Records from a data collection

◆ ◆ ◆ ◆

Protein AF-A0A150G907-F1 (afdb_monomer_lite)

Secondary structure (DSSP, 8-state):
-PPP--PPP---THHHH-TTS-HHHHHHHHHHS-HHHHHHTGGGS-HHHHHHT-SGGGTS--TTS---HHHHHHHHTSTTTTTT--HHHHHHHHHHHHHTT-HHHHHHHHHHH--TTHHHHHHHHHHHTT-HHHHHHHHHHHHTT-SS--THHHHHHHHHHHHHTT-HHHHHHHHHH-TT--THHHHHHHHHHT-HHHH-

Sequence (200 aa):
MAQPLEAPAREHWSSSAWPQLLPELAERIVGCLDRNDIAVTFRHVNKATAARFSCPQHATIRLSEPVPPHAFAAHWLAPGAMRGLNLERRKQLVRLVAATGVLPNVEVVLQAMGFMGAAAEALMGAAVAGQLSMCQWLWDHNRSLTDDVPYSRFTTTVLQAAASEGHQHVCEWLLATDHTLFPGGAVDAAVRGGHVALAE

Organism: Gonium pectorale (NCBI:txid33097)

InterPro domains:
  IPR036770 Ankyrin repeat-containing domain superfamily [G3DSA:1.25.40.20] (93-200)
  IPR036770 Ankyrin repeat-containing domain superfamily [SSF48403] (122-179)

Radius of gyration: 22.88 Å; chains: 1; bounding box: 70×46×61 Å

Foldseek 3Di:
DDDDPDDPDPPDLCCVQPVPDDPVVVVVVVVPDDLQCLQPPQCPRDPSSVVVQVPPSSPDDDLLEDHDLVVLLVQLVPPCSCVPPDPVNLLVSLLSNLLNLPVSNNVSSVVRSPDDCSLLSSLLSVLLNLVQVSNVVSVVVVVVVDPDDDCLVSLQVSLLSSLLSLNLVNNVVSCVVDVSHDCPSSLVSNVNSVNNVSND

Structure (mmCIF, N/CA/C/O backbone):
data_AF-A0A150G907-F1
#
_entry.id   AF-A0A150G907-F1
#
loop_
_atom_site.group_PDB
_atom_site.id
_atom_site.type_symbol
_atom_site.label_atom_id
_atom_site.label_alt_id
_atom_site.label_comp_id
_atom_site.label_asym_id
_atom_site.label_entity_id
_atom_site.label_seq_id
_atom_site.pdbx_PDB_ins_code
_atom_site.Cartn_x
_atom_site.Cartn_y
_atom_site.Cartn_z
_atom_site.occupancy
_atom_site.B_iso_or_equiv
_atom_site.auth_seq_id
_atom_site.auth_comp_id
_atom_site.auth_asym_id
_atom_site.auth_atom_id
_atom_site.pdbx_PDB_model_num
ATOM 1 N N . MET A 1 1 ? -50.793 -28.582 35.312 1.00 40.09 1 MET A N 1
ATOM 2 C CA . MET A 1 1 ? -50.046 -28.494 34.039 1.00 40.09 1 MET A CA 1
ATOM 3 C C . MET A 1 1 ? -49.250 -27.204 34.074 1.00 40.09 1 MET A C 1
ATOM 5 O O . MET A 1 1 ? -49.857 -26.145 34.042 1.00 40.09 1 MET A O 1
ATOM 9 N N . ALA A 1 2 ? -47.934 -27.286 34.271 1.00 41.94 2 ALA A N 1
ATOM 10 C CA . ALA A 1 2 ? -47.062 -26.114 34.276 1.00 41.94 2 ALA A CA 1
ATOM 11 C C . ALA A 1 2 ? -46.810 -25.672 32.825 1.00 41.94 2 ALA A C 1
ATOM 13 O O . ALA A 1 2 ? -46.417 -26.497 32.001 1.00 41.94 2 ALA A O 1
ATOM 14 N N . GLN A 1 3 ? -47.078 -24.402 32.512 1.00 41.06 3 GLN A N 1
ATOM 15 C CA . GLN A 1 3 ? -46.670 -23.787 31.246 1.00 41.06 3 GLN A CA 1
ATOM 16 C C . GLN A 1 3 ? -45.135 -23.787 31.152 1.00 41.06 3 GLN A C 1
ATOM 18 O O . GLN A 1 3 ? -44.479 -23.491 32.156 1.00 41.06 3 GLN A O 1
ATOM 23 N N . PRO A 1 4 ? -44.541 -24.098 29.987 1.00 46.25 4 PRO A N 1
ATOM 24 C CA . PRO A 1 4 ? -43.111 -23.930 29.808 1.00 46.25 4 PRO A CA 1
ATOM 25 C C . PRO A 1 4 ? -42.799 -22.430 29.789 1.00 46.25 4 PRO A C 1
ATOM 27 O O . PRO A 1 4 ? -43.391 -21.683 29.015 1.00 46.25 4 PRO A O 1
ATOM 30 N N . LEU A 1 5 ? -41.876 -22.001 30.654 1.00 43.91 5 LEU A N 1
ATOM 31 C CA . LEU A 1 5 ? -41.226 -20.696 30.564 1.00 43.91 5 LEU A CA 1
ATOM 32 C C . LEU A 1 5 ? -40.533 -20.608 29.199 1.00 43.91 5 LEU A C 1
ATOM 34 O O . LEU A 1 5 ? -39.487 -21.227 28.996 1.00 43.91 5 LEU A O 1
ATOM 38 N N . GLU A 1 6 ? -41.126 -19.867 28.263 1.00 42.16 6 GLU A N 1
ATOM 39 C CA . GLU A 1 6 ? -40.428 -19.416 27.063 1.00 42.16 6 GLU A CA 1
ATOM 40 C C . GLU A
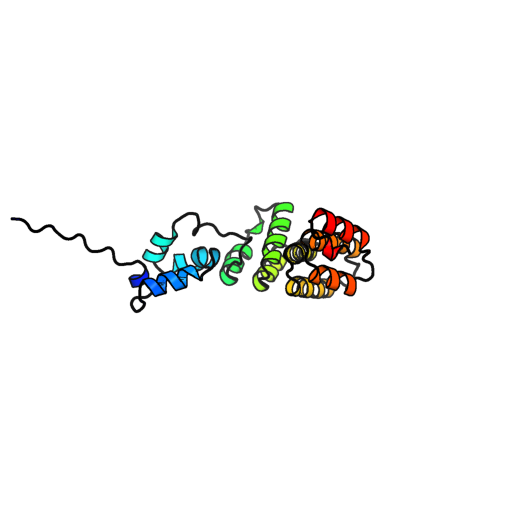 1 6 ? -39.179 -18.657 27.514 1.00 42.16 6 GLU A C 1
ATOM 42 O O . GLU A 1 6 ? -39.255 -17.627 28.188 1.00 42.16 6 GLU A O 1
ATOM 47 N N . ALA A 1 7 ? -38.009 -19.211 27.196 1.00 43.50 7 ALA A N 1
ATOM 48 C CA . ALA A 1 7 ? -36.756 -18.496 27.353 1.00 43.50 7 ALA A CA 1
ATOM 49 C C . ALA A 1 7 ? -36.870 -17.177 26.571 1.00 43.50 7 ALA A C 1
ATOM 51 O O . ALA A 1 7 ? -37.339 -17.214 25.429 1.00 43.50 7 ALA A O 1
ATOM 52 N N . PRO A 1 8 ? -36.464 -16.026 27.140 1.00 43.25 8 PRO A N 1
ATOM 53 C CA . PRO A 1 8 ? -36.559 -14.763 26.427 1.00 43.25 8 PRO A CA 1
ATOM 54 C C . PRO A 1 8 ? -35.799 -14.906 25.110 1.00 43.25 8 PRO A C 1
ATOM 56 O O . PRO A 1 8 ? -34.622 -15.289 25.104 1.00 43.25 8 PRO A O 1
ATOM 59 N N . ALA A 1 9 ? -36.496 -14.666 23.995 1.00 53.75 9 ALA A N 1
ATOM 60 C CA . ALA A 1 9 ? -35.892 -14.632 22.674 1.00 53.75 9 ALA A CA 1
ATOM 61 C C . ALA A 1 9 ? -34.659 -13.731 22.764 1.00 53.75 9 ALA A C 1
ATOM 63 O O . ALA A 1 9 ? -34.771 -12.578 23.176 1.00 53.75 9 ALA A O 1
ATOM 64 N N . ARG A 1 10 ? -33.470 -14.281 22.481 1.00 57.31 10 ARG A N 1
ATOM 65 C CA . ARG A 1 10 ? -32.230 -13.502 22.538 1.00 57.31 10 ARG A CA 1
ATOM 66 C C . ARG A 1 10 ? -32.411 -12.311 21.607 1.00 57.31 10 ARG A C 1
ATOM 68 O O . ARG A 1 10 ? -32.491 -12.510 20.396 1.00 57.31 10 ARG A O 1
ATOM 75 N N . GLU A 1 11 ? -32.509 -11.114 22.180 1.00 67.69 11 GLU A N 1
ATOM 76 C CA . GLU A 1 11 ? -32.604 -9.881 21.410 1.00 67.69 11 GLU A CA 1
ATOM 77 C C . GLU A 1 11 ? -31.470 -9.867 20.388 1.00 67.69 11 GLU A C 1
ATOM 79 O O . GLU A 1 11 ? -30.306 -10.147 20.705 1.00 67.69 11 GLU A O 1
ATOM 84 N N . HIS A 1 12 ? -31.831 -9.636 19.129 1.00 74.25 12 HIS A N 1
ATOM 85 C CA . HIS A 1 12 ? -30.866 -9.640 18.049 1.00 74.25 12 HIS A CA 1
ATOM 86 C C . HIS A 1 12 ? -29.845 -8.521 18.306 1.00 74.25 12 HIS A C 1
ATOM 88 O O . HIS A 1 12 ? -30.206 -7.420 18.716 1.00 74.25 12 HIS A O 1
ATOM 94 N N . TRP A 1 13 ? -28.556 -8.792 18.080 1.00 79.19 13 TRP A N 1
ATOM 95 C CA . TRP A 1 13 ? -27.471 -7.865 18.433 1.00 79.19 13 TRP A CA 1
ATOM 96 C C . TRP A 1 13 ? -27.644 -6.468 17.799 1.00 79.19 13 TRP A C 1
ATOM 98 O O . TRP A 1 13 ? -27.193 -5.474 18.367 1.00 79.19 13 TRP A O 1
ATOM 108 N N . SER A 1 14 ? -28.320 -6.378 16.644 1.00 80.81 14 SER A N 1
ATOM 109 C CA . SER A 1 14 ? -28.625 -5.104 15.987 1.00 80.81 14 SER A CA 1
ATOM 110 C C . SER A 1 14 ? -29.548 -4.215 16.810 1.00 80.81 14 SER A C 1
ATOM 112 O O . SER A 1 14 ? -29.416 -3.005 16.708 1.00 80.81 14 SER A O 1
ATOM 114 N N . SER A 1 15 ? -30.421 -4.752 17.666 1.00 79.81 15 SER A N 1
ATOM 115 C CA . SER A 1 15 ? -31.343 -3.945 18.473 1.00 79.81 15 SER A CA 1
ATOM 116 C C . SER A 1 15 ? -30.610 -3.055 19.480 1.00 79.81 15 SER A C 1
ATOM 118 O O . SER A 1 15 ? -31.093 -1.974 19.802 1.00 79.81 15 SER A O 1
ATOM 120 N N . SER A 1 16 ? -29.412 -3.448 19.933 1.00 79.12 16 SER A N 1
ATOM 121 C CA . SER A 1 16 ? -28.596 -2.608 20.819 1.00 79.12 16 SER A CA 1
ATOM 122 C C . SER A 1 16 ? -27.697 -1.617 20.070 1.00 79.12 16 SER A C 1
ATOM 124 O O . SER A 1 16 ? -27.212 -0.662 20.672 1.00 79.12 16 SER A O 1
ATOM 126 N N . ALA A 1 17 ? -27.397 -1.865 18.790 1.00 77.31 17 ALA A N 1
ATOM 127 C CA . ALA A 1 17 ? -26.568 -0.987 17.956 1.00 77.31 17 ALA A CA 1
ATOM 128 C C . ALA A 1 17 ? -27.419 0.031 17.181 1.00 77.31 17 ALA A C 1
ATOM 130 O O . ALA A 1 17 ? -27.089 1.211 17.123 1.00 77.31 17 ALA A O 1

◆ ◆ ◆ ◆

* EXERCISE BRIEF: Reproduce the lines of the entries above from the one with "ATOM 25 C C" to the one with "ATOM 31 C CA", both included, exactly and without any other line.

* EXERCISE ANSWER:
ATOM 25 C C . PRO A 1 4 ? -42.799 -22.430 29.789 1.00 46.25 4 PRO A C 1
ATOM 27 O O . PRO A 1 4 ? -43.391 -21.683 29.015 1.00 46.25 4 PRO A O 1
ATOM 30 N N . LEU A 1 5 ? -41.876 -22.001 30.654 1.00 43.91 5 LEU A N 1
ATOM 31 C CA . LEU A 1 5 ? -41.226 -20.696 30.564 1.00 43.91 5 LEU A CA 1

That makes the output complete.